*** DATA TO PROCESS ***

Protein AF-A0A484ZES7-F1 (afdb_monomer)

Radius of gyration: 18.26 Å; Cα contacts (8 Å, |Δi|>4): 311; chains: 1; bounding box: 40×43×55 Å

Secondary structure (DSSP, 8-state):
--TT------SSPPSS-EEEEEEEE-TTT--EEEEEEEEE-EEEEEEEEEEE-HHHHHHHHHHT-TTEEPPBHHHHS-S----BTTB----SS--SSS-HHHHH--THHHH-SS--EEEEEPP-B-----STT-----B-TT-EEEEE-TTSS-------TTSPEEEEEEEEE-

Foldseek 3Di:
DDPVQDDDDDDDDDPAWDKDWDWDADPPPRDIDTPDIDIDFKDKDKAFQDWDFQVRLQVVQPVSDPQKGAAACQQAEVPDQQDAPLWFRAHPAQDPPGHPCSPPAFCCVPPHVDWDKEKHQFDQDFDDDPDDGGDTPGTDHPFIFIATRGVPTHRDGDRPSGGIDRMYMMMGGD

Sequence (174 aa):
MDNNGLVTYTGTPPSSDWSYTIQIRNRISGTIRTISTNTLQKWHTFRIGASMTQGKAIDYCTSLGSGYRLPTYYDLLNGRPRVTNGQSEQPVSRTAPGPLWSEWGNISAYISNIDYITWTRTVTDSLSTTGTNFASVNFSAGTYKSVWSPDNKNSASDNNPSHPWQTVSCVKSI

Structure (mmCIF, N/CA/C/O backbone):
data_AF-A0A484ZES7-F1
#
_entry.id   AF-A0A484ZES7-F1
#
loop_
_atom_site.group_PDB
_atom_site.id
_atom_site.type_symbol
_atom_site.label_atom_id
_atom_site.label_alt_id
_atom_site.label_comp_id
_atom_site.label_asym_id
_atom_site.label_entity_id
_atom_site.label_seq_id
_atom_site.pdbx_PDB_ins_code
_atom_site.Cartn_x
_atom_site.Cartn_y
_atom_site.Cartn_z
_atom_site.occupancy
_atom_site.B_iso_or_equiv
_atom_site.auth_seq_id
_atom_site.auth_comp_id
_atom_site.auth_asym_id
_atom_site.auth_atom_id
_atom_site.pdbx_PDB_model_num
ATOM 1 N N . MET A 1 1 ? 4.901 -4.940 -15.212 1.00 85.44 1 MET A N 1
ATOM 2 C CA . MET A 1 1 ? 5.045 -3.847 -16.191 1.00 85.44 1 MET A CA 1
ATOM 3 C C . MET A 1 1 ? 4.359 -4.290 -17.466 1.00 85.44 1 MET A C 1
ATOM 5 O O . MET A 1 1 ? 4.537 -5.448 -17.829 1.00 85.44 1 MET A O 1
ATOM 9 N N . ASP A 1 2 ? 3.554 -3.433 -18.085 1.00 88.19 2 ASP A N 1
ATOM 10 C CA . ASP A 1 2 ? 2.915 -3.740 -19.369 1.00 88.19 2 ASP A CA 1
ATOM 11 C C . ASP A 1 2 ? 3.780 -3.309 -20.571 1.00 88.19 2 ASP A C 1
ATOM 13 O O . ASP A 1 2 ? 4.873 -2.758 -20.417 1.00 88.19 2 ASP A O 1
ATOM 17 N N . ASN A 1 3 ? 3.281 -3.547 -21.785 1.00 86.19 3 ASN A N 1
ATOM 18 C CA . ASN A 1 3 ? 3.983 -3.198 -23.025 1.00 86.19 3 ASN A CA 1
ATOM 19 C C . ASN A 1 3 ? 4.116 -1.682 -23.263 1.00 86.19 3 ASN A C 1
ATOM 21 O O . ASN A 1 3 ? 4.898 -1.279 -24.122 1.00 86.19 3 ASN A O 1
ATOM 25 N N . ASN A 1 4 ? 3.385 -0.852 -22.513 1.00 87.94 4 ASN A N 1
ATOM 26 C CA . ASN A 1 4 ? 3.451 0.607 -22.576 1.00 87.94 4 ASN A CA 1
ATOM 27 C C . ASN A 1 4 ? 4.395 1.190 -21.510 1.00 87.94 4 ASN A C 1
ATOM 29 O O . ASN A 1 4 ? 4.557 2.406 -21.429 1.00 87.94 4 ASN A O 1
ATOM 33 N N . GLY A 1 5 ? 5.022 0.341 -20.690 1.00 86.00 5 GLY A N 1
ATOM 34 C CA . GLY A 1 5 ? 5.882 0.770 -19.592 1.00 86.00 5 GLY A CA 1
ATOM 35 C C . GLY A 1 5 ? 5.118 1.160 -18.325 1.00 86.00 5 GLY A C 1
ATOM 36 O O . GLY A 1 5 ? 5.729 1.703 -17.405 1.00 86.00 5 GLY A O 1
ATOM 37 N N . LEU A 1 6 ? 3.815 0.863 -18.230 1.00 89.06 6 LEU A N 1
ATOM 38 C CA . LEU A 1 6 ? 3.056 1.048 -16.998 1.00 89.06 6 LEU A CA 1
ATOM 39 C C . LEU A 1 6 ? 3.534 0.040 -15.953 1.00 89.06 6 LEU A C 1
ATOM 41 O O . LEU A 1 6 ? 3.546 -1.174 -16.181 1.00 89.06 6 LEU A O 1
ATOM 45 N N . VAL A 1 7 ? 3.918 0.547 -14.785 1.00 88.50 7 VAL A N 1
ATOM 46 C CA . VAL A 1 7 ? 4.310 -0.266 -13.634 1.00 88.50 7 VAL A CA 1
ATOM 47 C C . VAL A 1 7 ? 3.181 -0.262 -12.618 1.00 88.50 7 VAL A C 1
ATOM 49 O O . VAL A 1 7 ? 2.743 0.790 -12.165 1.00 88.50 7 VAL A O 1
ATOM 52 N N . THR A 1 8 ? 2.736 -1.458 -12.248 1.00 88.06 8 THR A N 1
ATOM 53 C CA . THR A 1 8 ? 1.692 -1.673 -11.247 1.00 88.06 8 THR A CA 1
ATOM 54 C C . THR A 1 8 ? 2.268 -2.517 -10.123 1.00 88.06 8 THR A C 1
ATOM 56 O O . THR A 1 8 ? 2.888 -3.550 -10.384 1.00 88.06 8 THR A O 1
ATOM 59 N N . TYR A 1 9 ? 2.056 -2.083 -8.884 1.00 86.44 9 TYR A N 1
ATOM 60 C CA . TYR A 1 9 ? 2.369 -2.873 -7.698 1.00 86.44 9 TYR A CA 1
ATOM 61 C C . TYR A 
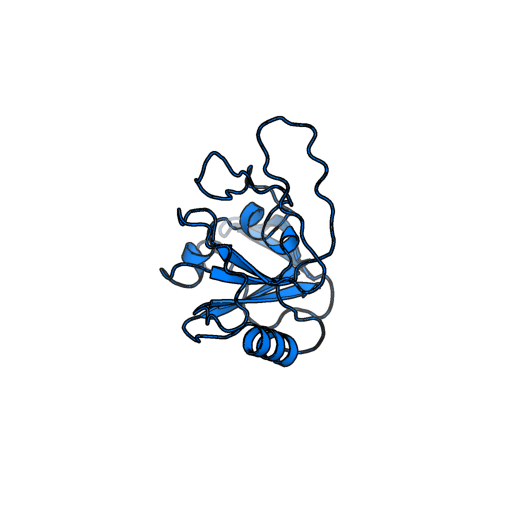1 9 ? 1.176 -3.759 -7.362 1.00 86.44 9 TYR A C 1
ATOM 63 O O . TYR A 1 9 ? 0.052 -3.276 -7.248 1.00 86.44 9 TYR A O 1
ATOM 71 N N . THR A 1 10 ? 1.416 -5.057 -7.208 1.00 83.94 10 THR A N 1
ATOM 72 C CA . THR A 1 10 ? 0.372 -6.052 -6.940 1.00 83.94 10 THR A CA 1
ATOM 73 C C . THR A 1 10 ? 0.863 -7.081 -5.931 1.00 83.94 10 THR A C 1
ATOM 75 O O . THR A 1 10 ? 2.056 -7.377 -5.899 1.00 83.94 10 THR A O 1
ATOM 78 N N . GLY A 1 11 ? -0.057 -7.694 -5.187 1.00 80.81 11 GLY A N 1
ATOM 79 C CA . GLY A 1 11 ? 0.238 -8.831 -4.312 1.00 80.81 11 GLY A CA 1
ATOM 80 C C . GLY A 1 11 ? 0.492 -8.455 -2.851 1.00 80.81 11 GLY A C 1
ATOM 81 O O . GLY A 1 11 ? 0.010 -7.435 -2.360 1.00 80.81 11 GLY A O 1
ATOM 82 N N . THR A 1 12 ? 1.201 -9.337 -2.148 1.00 78.94 12 THR A N 1
ATOM 83 C CA . THR A 1 12 ? 1.547 -9.198 -0.728 1.00 78.94 12 THR A CA 1
ATOM 84 C C . THR A 1 12 ? 2.836 -8.394 -0.584 1.00 78.94 12 THR A C 1
ATOM 86 O O . THR A 1 12 ? 3.789 -8.667 -1.318 1.00 78.94 12 THR A O 1
ATOM 89 N N . PRO A 1 13 ? 2.921 -7.440 0.360 1.00 76.94 13 PRO A N 1
ATOM 90 C CA . PRO A 1 13 ? 4.166 -6.733 0.579 1.00 76.94 13 PRO A CA 1
ATOM 91 C C . PRO A 1 13 ? 5.286 -7.665 1.028 1.00 76.94 13 PRO A C 1
ATOM 93 O O . PRO A 1 13 ? 5.036 -8.622 1.771 1.00 76.94 13 PRO A O 1
ATOM 96 N N . PRO A 1 14 ? 6.531 -7.315 0.688 1.00 73.81 14 PRO A N 1
ATOM 97 C CA . PRO A 1 14 ? 7.696 -7.965 1.256 1.00 73.81 14 PRO A CA 1
ATOM 98 C C . PRO A 1 14 ? 7.762 -7.818 2.791 1.00 73.81 14 PRO A C 1
ATOM 100 O O . PRO A 1 14 ? 6.997 -7.088 3.435 1.00 73.81 14 PRO A O 1
ATOM 103 N N . SER A 1 15 ? 8.646 -8.597 3.411 1.00 73.88 15 SER A N 1
ATOM 104 C CA . SER A 1 15 ? 8.918 -8.547 4.855 1.00 73.88 15 SER A CA 1
ATOM 105 C C . SER A 1 15 ? 10.018 -7.555 5.239 1.00 73.88 15 SER A C 1
ATOM 107 O O . SER A 1 15 ? 10.242 -7.368 6.429 1.00 73.88 15 SER A O 1
ATOM 109 N N . SER A 1 16 ? 10.706 -6.988 4.248 1.00 77.88 16 SER A N 1
ATOM 110 C CA . SER A 1 16 ? 11.808 -6.032 4.378 1.00 77.88 16 SER A CA 1
ATOM 111 C C . SER A 1 16 ? 11.783 -5.037 3.210 1.00 77.88 16 SER A C 1
ATOM 113 O O . SER A 1 16 ? 11.244 -5.390 2.154 1.00 77.88 16 SER A O 1
ATOM 115 N N . ASP A 1 17 ? 12.425 -3.874 3.361 1.00 79.44 17 ASP A N 1
ATOM 116 C CA . ASP A 1 17 ? 12.700 -2.915 2.282 1.00 79.44 17 ASP A CA 1
ATOM 117 C C . ASP A 1 17 ? 12.974 -3.635 0.956 1.00 79.44 17 ASP A C 1
ATOM 119 O O . ASP A 1 17 ? 13.846 -4.509 0.853 1.00 79.44 17 ASP A O 1
ATOM 123 N N . TRP A 1 18 ? 12.197 -3.282 -0.067 1.00 82.56 18 TRP A N 1
ATOM 124 C CA . TRP A 1 18 ? 12.277 -3.938 -1.364 1.00 82.56 18 TRP A CA 1
ATOM 125 C C . TRP A 1 18 ? 12.704 -2.956 -2.436 1.00 82.56 18 TRP A C 1
ATOM 127 O O . TRP A 1 18 ? 11.950 -2.061 -2.829 1.00 82.56 18 TRP A O 1
ATOM 137 N N . SER A 1 19 ? 13.930 -3.149 -2.916 1.00 86.69 19 SER A N 1
ATOM 138 C CA . SER A 1 19 ? 14.465 -2.401 -4.042 1.00 86.69 19 SER A CA 1
ATOM 139 C C . SER A 1 19 ? 14.232 -3.140 -5.351 1.00 86.69 19 SER A C 1
ATOM 141 O O . SER A 1 19 ? 14.492 -4.338 -5.469 1.00 86.69 19 SER A O 1
ATOM 143 N N . TYR A 1 20 ? 13.791 -2.407 -6.366 1.00 85.75 20 TYR A N 1
ATOM 144 C CA . TYR A 1 20 ? 13.608 -2.934 -7.709 1.00 85.75 20 TYR A CA 1
ATOM 145 C C . TYR A 1 20 ? 14.145 -1.951 -8.750 1.00 85.75 20 TYR A C 1
ATOM 147 O O . TYR A 1 20 ? 14.167 -0.734 -8.554 1.00 85.75 20 TYR A O 1
ATOM 155 N N . THR A 1 21 ? 14.607 -2.501 -9.872 1.00 90.81 21 THR A N 1
ATOM 156 C CA . THR A 1 21 ? 15.176 -1.726 -10.978 1.00 90.81 21 THR A CA 1
ATOM 157 C C . THR A 1 21 ? 14.275 -1.841 -12.194 1.00 90.81 21 THR A C 1
ATOM 159 O O . THR A 1 21 ? 13.902 -2.942 -12.595 1.00 90.81 21 THR A O 1
ATOM 162 N N . ILE A 1 22 ? 13.945 -0.705 -12.802 1.00 90.44 22 ILE A N 1
ATOM 163 C CA . ILE A 1 22 ? 13.242 -0.659 -14.081 1.00 90.44 22 ILE A CA 1
ATOM 164 C C . ILE A 1 22 ? 14.280 -0.506 -15.187 1.00 90.44 22 ILE A C 1
ATOM 166 O O . ILE A 1 22 ? 15.053 0.456 -15.204 1.00 90.44 22 ILE A O 1
ATOM 170 N N . GLN A 1 23 ? 14.275 -1.446 -16.128 1.00 92.75 23 GLN A N 1
ATOM 171 C CA . GLN A 1 23 ? 15.137 -1.420 -17.303 1.00 92.75 23 GLN A CA 1
ATOM 172 C C . GLN A 1 23 ? 14.299 -1.435 -18.577 1.00 92.75 23 GLN A C 1
ATOM 174 O O . GLN A 1 23 ? 13.291 -2.134 -18.658 1.00 92.75 23 GLN A O 1
ATOM 179 N N . ILE A 1 24 ? 14.750 -0.696 -19.587 1.00 90.62 24 ILE A N 1
ATOM 180 C CA . ILE A 1 24 ? 14.193 -0.750
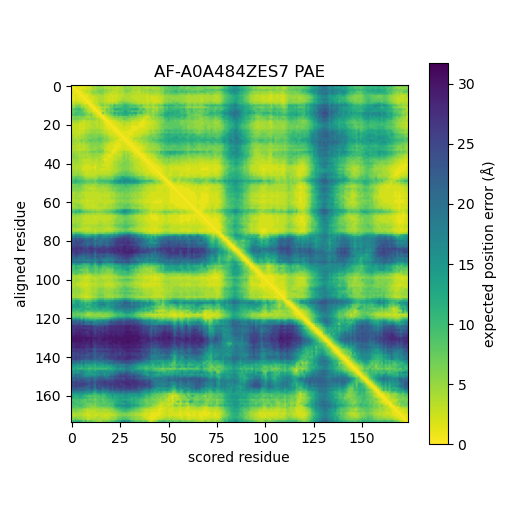 -20.939 1.00 90.62 24 ILE A CA 1
ATOM 181 C C . ILE A 1 24 ? 15.206 -1.391 -21.879 1.00 90.62 24 ILE A C 1
ATOM 183 O O . ILE A 1 24 ? 16.410 -1.148 -21.771 1.00 90.62 24 ILE A O 1
ATOM 187 N N . ARG A 1 25 ? 14.718 -2.198 -22.821 1.00 91.56 25 ARG A N 1
ATOM 188 C CA . ARG A 1 25 ? 15.527 -2.758 -23.904 1.00 91.56 25 ARG A CA 1
ATOM 189 C C . ARG A 1 25 ? 15.126 -2.096 -25.212 1.00 91.56 25 ARG A C 1
ATOM 191 O O . ARG A 1 25 ? 13.967 -2.170 -25.613 1.00 91.56 25 ARG A O 1
ATOM 198 N N . ASN A 1 26 ? 16.087 -1.491 -25.901 1.00 91.50 26 ASN A N 1
ATOM 199 C CA . ASN A 1 26 ? 15.876 -1.058 -27.273 1.00 91.50 26 ASN A CA 1
ATOM 200 C C . ASN A 1 26 ? 15.715 -2.301 -28.160 1.00 91.50 26 ASN A C 1
ATOM 202 O O . ASN A 1 26 ? 16.605 -3.147 -28.219 1.00 91.50 26 ASN A O 1
ATOM 206 N N . ARG A 1 27 ? 14.574 -2.423 -28.842 1.00 90.38 27 ARG A N 1
ATOM 207 C CA . ARG A 1 27 ? 14.259 -3.601 -29.660 1.00 90.38 27 ARG A CA 1
ATOM 208 C C . ARG A 1 27 ? 15.160 -3.744 -30.895 1.00 90.38 27 ARG A C 1
ATOM 210 O O . ARG A 1 27 ? 15.361 -4.864 -31.343 1.00 90.38 27 ARG A O 1
ATOM 217 N N . ILE A 1 28 ? 15.676 -2.637 -31.433 1.00 94.12 28 ILE A N 1
ATOM 218 C CA . ILE A 1 28 ? 16.499 -2.607 -32.651 1.00 94.12 28 ILE A CA 1
ATOM 219 C C . ILE A 1 28 ? 17.963 -2.893 -32.310 1.00 94.12 28 ILE A C 1
ATOM 221 O O . ILE A 1 28 ? 18.567 -3.782 -32.897 1.00 94.12 28 ILE A O 1
ATOM 225 N N . SER A 1 29 ? 18.534 -2.161 -31.348 1.00 95.00 29 SER A N 1
ATOM 226 C CA . SER A 1 29 ? 19.954 -2.289 -30.994 1.00 95.00 29 SER A CA 1
ATOM 227 C C . SER A 1 29 ? 20.238 -3.357 -29.934 1.00 95.00 29 SER A C 1
ATOM 229 O O . SER A 1 29 ? 21.395 -3.669 -29.674 1.00 95.00 29 SER A O 1
ATOM 231 N N . GLY A 1 30 ? 19.209 -3.869 -29.251 1.00 93.06 30 GLY A N 1
ATOM 232 C CA . GLY A 1 30 ? 19.349 -4.788 -28.116 1.00 93.06 30 GLY A CA 1
ATOM 233 C C . GLY A 1 30 ? 19.885 -4.138 -26.834 1.00 93.06 30 GLY A C 1
ATOM 234 O O . GLY A 1 30 ? 19.943 -4.797 -25.796 1.00 93.06 30 GLY A O 1
ATOM 235 N N . THR A 1 31 ? 20.247 -2.852 -26.871 1.00 95.75 31 THR A N 1
ATOM 236 C CA . THR A 1 31 ? 20.828 -2.126 -25.734 1.00 95.75 31 THR A CA 1
ATOM 237 C C . THR A 1 31 ? 19.851 -2.069 -24.563 1.00 95.75 31 THR A C 1
ATOM 239 O O . THR A 1 31 ? 18.688 -1.700 -24.734 1.00 95.75 31 THR A O 1
ATOM 242 N N . ILE A 1 32 ? 20.336 -2.394 -23.364 1.00 94.81 32 ILE A N 1
ATOM 243 C CA . ILE A 1 32 ? 19.574 -2.306 -22.115 1.00 94.81 32 ILE A CA 1
ATOM 244 C C . ILE A 1 32 ? 19.989 -1.036 -21.373 1.00 94.81 32 ILE A C 1
ATOM 246 O O . ILE A 1 32 ? 21.178 -0.763 -21.226 1.00 94.81 32 ILE A O 1
ATOM 250 N N . ARG A 1 33 ? 19.011 -0.270 -20.886 1.00 93.62 33 ARG A N 1
ATOM 251 C CA . ARG A 1 33 ? 19.236 0.923 -20.065 1.00 93.62 33 ARG A CA 1
ATOM 252 C C . ARG A 1 33 ? 18.420 0.844 -18.783 1.00 93.62 33 ARG A C 1
ATOM 254 O O . ARG A 1 33 ? 17.212 0.624 -18.834 1.00 93.62 33 ARG A O 1
ATOM 261 N N . THR A 1 34 ? 19.070 1.085 -17.650 1.00 92.69 34 THR A N 1
ATOM 262 C CA . THR A 1 34 ? 18.390 1.309 -16.370 1.00 92.69 34 THR A CA 1
ATOM 263 C C . THR A 1 34 ? 17.766 2.701 -16.355 1.00 92.69 34 THR A C 1
ATOM 265 O O . THR A 1 34 ? 18.448 3.690 -16.616 1.00 92.69 34 THR A O 1
ATOM 268 N N . ILE A 1 35 ? 16.467 2.765 -16.072 1.00 88.62 35 ILE A N 1
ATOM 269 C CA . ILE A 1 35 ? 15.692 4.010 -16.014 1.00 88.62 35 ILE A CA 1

*** End of DATA TO PROCESS ***

In the entries above, find the line with "ATOM 105 C C" and the line with "ATOM 170 N N", then restate word for word both of them and every line between, with nothing more.

ATOM 105 C C . SER A 1 15 ? 10.018 -7.555 5.239 1.00 73.88 15 SER A C 1
ATOM 107 O O . SER A 1 15 ? 10.242 -7.368 6.429 1.00 73.88 15 SER A O 1
ATOM 109 N N . SER A 1 16 ? 10.706 -6.988 4.248 1.00 77.88 16 SER A N 1
ATOM 110 C CA . SER A 1 16 ? 11.808 -6.032 4.378 1.00 77.88 16 SER A CA 1
ATOM 111 C C . SER A 1 16 ? 11.783 -5.037 3.210 1.00 77.88 16 SER A C 1
ATOM 113 O O . SER A 1 16 ? 11.244 -5.390 2.154 1.00 77.88 16 SER A O 1
ATOM 115 N N . ASP A 1 17 ? 12.425 -3.874 3.361 1.00 79.44 17 ASP A N 1
ATOM 116 C CA . ASP A 1 17 ? 12.700 -2.915 2.282 1.00 79.44 17 ASP A CA 1
ATOM 117 C C . ASP A 1 17 ? 12.974 -3.635 0.956 1.00 79.44 17 ASP A C 1
ATOM 119 O O . ASP A 1 17 ? 13.846 -4.509 0.853 1.00 79.44 17 ASP A O 1
ATOM 123 N N . TRP A 1 18 ? 12.197 -3.282 -0.067 1.00 82.56 18 TRP A N 1
ATOM 124 C CA . TRP A 1 18 ? 12.277 -3.938 -1.364 1.00 82.56 18 TRP A CA 1
ATOM 125 C C . TRP A 1 18 ? 12.704 -2.956 -2.436 1.00 82.56 18 TRP A C 1
ATOM 127 O O . TRP A 1 18 ? 11.950 -2.061 -2.829 1.00 82.56 18 TRP A O 1
ATOM 137 N N . SER A 1 19 ? 13.930 -3.149 -2.916 1.00 86.69 19 SER A N 1
ATOM 138 C CA . SER A 1 19 ? 14.465 -2.401 -4.042 1.00 86.69 19 SER A CA 1
ATOM 139 C C . SER A 1 19 ? 14.232 -3.140 -5.351 1.00 86.69 19 SER A C 1
ATOM 141 O O . SER A 1 19 ? 14.492 -4.338 -5.469 1.00 86.69 19 SER A O 1
ATOM 143 N N . TYR A 1 20 ? 13.791 -2.407 -6.366 1.00 85.75 20 TYR A N 1
ATOM 144 C CA . TYR A 1 20 ? 13.608 -2.934 -7.709 1.00 85.75 20 TYR A CA 1
ATOM 145 C C . TYR A 1 20 ? 14.145 -1.951 -8.750 1.00 85.75 20 TYR A C 1
ATOM 147 O O . TYR A 1 20 ? 14.167 -0.734 -8.554 1.00 85.75 20 TYR A O 1
ATOM 155 N N . THR A 1 21 ? 14.607 -2.501 -9.872 1.00 90.81 21 THR A N 1
ATOM 156 C CA . THR A 1 21 ? 15.176 -1.726 -10.978 1.00 90.81 21 THR A CA 1
ATOM 157 C C . THR A 1 21 ? 14.275 -1.841 -12.194 1.00 90.81 21 THR A C 1
ATOM 159 O O . THR A 1 21 ? 13.902 -2.942 -12.595 1.00 90.81 21 THR A O 1
ATOM 162 N N . ILE A 1 22 ? 13.945 -0.705 -12.802 1.00 90.44 22 ILE A N 1
ATOM 163 C CA . ILE A 1 22 ? 13.242 -0.659 -14.081 1.00 90.44 22 ILE A CA 1
ATOM 164 C C . ILE A 1 22 ? 14.280 -0.506 -15.187 1.00 90.44 22 ILE A C 1
ATOM 166 O O . ILE A 1 22 ? 15.053 0.456 -15.204 1.00 90.44 22 ILE A O 1
ATOM 170 N N . GLN A 1 23 ? 14.275 -1.446 -16.128 1.00 92.75 23 GLN A N 1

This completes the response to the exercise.